**YOUR INSTRUCTIONS:** Copy out exactly the lines below that run from the one holding "ATOM 102 C CA" to the one holding "ATOM 136 N N", keeping both of those lines and no others.

____ DATA FOR REVIEW

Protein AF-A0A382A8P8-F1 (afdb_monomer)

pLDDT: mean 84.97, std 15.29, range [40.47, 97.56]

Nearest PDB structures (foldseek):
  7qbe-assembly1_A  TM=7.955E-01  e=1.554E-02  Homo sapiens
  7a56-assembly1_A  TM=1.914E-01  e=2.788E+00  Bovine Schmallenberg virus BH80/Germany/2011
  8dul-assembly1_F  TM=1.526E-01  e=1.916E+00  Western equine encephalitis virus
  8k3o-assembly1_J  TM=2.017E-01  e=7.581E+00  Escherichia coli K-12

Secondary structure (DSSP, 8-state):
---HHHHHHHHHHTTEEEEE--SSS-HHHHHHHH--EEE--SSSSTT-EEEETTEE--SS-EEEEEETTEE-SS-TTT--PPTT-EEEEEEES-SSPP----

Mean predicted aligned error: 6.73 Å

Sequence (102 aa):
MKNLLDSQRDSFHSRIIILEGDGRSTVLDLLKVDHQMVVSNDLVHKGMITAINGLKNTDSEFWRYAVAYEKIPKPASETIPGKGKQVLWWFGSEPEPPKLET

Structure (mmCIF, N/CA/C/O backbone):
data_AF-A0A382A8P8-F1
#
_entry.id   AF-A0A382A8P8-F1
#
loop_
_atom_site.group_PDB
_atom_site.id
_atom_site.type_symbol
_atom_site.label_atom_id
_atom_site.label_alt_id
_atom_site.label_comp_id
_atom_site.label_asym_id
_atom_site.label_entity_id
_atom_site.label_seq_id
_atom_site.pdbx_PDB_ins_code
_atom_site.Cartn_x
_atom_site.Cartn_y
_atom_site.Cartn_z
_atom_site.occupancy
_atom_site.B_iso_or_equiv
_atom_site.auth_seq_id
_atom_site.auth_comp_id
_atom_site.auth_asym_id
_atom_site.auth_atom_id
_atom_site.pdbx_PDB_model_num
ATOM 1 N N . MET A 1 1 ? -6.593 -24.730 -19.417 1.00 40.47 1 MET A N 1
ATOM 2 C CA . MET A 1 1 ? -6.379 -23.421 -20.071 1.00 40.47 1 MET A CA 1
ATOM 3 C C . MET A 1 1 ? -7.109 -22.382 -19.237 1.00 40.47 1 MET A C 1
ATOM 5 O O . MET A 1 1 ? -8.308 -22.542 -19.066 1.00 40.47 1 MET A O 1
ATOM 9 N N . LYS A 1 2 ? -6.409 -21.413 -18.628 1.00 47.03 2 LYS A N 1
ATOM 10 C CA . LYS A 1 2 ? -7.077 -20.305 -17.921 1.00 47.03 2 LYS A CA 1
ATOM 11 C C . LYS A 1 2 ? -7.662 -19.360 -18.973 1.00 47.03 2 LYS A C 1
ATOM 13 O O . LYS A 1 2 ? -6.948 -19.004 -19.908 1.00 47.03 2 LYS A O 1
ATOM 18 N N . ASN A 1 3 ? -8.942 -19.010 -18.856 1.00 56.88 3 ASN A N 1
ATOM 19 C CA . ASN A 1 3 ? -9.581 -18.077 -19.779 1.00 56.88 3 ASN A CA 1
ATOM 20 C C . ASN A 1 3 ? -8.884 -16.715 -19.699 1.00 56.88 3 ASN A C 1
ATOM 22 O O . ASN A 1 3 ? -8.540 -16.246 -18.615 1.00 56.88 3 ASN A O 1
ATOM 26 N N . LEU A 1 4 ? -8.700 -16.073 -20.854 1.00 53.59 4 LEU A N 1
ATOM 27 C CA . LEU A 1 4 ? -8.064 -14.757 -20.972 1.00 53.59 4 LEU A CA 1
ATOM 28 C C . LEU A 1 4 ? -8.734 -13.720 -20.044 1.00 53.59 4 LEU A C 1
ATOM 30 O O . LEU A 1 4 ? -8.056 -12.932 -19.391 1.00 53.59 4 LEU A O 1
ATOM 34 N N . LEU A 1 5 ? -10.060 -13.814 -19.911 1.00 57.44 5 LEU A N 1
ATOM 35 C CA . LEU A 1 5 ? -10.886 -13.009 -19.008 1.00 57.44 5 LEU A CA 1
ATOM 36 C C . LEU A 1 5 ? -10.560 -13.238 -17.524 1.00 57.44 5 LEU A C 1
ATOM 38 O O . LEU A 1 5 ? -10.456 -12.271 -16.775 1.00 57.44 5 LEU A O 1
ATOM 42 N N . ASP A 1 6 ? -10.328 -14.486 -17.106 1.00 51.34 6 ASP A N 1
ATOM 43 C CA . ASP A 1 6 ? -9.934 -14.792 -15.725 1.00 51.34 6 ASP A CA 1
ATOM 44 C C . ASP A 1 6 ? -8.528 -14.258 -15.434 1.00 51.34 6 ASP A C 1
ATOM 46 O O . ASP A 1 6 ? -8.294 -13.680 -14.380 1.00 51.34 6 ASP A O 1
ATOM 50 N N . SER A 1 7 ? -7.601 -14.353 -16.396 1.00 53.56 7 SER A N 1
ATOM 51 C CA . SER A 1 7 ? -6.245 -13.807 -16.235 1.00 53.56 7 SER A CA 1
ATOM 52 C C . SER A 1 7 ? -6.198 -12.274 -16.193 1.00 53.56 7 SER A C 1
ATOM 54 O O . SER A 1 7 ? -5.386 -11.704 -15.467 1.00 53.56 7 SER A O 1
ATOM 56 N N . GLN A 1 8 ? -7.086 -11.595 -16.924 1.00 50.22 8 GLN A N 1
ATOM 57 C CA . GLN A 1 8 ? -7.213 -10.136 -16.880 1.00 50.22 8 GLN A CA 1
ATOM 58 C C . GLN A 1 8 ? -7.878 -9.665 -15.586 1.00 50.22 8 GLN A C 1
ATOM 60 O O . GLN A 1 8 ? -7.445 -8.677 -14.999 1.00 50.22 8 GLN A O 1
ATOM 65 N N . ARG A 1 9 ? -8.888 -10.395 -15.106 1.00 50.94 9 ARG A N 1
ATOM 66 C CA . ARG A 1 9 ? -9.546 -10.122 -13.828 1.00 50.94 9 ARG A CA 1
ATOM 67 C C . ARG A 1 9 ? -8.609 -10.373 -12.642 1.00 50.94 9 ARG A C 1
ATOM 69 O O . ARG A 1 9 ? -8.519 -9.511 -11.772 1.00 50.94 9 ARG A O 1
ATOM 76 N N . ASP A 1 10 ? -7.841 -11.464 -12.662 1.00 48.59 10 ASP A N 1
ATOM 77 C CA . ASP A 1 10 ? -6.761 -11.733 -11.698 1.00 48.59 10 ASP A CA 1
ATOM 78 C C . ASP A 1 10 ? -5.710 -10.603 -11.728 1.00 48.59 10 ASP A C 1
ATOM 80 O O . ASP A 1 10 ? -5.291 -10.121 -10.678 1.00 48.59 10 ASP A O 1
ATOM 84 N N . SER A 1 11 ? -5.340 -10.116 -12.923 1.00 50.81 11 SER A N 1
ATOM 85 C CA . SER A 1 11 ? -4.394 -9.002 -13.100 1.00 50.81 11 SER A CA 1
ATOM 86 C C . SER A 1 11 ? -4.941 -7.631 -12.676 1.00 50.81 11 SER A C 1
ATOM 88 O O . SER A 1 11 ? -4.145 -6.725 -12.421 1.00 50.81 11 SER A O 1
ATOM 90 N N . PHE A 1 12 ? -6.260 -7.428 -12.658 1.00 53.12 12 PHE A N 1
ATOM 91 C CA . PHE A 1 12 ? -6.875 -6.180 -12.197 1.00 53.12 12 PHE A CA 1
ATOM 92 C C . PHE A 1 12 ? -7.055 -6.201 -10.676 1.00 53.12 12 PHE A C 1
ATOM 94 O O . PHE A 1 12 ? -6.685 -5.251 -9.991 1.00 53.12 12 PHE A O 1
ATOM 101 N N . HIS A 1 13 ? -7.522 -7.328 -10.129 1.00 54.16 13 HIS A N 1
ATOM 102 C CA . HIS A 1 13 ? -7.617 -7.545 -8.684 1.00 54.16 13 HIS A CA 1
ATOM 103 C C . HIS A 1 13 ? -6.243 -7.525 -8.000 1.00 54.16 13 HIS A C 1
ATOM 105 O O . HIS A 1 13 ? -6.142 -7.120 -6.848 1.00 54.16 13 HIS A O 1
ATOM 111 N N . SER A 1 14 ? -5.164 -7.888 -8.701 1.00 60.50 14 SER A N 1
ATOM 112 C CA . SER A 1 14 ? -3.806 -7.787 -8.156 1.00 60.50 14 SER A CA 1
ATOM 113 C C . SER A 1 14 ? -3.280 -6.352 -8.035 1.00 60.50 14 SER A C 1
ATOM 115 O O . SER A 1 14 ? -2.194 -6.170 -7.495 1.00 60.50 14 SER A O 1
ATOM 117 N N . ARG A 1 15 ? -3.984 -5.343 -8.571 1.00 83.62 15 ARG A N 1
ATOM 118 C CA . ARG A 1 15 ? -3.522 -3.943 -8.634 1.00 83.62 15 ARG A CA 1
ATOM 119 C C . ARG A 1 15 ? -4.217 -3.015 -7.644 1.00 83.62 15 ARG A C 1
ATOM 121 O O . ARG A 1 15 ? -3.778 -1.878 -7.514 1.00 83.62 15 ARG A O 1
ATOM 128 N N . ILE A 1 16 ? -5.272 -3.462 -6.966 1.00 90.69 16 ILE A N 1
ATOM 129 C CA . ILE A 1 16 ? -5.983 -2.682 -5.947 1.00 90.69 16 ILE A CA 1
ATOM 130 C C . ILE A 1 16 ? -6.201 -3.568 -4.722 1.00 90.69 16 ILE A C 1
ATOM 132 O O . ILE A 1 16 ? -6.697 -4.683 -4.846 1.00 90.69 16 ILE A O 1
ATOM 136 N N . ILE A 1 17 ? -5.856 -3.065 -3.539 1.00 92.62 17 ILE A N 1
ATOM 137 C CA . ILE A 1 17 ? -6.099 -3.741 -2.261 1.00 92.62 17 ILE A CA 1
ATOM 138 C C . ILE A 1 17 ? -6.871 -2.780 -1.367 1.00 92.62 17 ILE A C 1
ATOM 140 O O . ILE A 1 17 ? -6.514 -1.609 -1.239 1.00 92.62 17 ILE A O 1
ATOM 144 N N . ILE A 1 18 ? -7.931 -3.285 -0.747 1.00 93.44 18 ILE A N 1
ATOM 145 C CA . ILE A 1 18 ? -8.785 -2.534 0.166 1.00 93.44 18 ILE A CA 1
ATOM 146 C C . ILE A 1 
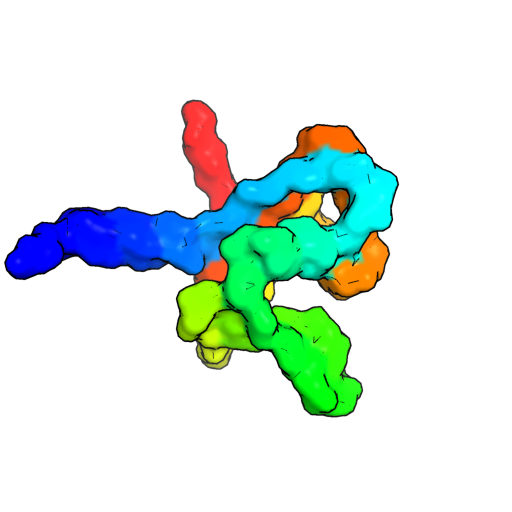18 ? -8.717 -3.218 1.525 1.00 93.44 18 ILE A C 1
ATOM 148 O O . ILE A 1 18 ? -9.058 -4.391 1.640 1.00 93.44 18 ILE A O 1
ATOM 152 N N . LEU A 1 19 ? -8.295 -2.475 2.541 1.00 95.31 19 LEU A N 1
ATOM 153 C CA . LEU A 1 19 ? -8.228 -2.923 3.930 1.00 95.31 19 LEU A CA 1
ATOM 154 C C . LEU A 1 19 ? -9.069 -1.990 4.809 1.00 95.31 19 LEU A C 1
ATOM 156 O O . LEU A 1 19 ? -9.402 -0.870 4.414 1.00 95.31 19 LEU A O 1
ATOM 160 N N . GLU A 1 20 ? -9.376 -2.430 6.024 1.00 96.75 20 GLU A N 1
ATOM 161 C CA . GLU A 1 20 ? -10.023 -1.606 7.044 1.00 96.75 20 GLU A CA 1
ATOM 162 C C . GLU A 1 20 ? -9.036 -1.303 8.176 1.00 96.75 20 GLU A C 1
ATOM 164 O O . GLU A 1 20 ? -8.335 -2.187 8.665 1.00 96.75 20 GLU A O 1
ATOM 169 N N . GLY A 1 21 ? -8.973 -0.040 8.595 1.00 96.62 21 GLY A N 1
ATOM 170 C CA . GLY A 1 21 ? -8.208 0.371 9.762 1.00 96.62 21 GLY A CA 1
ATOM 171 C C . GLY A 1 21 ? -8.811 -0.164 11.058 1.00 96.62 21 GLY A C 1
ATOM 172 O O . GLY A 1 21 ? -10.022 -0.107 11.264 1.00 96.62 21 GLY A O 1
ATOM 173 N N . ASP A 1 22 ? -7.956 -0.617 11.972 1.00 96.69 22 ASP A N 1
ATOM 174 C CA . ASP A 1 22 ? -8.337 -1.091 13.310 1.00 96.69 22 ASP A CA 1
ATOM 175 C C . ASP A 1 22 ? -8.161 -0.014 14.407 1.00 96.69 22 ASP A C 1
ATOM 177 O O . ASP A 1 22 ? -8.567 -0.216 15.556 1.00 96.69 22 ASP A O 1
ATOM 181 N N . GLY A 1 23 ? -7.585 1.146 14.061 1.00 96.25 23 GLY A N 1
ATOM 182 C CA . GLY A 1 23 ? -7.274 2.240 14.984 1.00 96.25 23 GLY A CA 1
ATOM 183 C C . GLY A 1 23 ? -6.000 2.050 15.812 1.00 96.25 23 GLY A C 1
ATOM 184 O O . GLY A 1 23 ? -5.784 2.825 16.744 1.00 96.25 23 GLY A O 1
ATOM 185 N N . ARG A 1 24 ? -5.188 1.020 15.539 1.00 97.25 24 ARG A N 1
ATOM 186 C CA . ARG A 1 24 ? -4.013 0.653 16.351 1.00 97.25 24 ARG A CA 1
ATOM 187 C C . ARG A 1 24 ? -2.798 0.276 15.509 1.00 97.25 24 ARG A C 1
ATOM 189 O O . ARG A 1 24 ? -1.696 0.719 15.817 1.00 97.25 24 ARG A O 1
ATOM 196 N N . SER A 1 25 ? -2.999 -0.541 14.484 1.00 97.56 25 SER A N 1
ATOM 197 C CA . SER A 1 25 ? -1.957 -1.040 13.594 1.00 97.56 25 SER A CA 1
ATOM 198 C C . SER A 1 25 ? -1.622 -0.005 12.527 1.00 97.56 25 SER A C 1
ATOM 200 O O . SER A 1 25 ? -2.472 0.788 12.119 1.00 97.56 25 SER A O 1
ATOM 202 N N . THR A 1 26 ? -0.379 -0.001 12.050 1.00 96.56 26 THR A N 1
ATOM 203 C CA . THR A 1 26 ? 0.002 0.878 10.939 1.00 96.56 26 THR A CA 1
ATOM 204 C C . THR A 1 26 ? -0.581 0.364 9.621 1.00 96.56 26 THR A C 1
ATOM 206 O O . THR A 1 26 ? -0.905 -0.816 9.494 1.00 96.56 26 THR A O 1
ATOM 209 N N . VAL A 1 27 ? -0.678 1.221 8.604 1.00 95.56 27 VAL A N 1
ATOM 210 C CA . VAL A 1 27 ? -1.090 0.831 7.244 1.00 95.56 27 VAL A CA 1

________

**OUTPUT OF THE EXERCISE:**
ATOM 102 C CA . HIS A 1 13 ? -7.617 -7.545 -8.684 1.00 54.16 13 HIS A CA 1
ATOM 103 C C . HIS A 1 13 ? -6.243 -7.525 -8.000 1.00 54.16 13 HIS A C 1
ATOM 105 O O . HIS A 1 13 ? -6.142 -7.120 -6.848 1.00 54.16 13 HIS A O 1
ATOM 111 N N . SER A 1 14 ? -5.164 -7.888 -8.701 1.00 60.50 14 SER A N 1
ATOM 112 C CA . SER A 1 14 ? -3.806 -7.787 -8.156 1.00 60.50 14 SER A CA 1
ATOM 113 C C . SER A 1 14 ? -3.280 -6.352 -8.035 1.00 60.50 14 SER A C 1
ATOM 115 O O . SER A 1 14 ? -2.194 -6.170 -7.495 1.00 60.50 14 SER A O 1
ATOM 117 N N . ARG A 1 15 ? -3.984 -5.343 -8.571 1.00 83.62 15 ARG A N 1
ATOM 118 C CA . ARG A 1 15 ? -3.522 -3.943 -8.634 1.00 83.62 15 ARG A CA 1
ATOM 119 C C . ARG A 1 15 ? -4.217 -3.015 -7.644 1.00 83.62 15 ARG A C 1
ATOM 121 O O . ARG A 1 15 ? -3.778 -1.878 -7.514 1.00 83.62 15 ARG A O 1
ATOM 128 N N . ILE A 1 16 ? -5.272 -3.462 -6.966 1.00 90.69 16 ILE A N 1
ATOM 129 C CA . ILE A 1 16 ? -5.983 -2.682 -5.947 1.00 90.69 16 ILE A CA 1
ATOM 130 C C . ILE A 1 16 ? -6.201 -3.568 -4.722 1.00 90.69 16 ILE A C 1
ATOM 132 O O . ILE A 1 16 ? -6.697 -4.683 -4.846 1.00 90.69 16 ILE A O 1
ATOM 136 N N . ILE A 1 17 ? -5.856 -3.065 -3.539 1.00 92.62 17 ILE A N 1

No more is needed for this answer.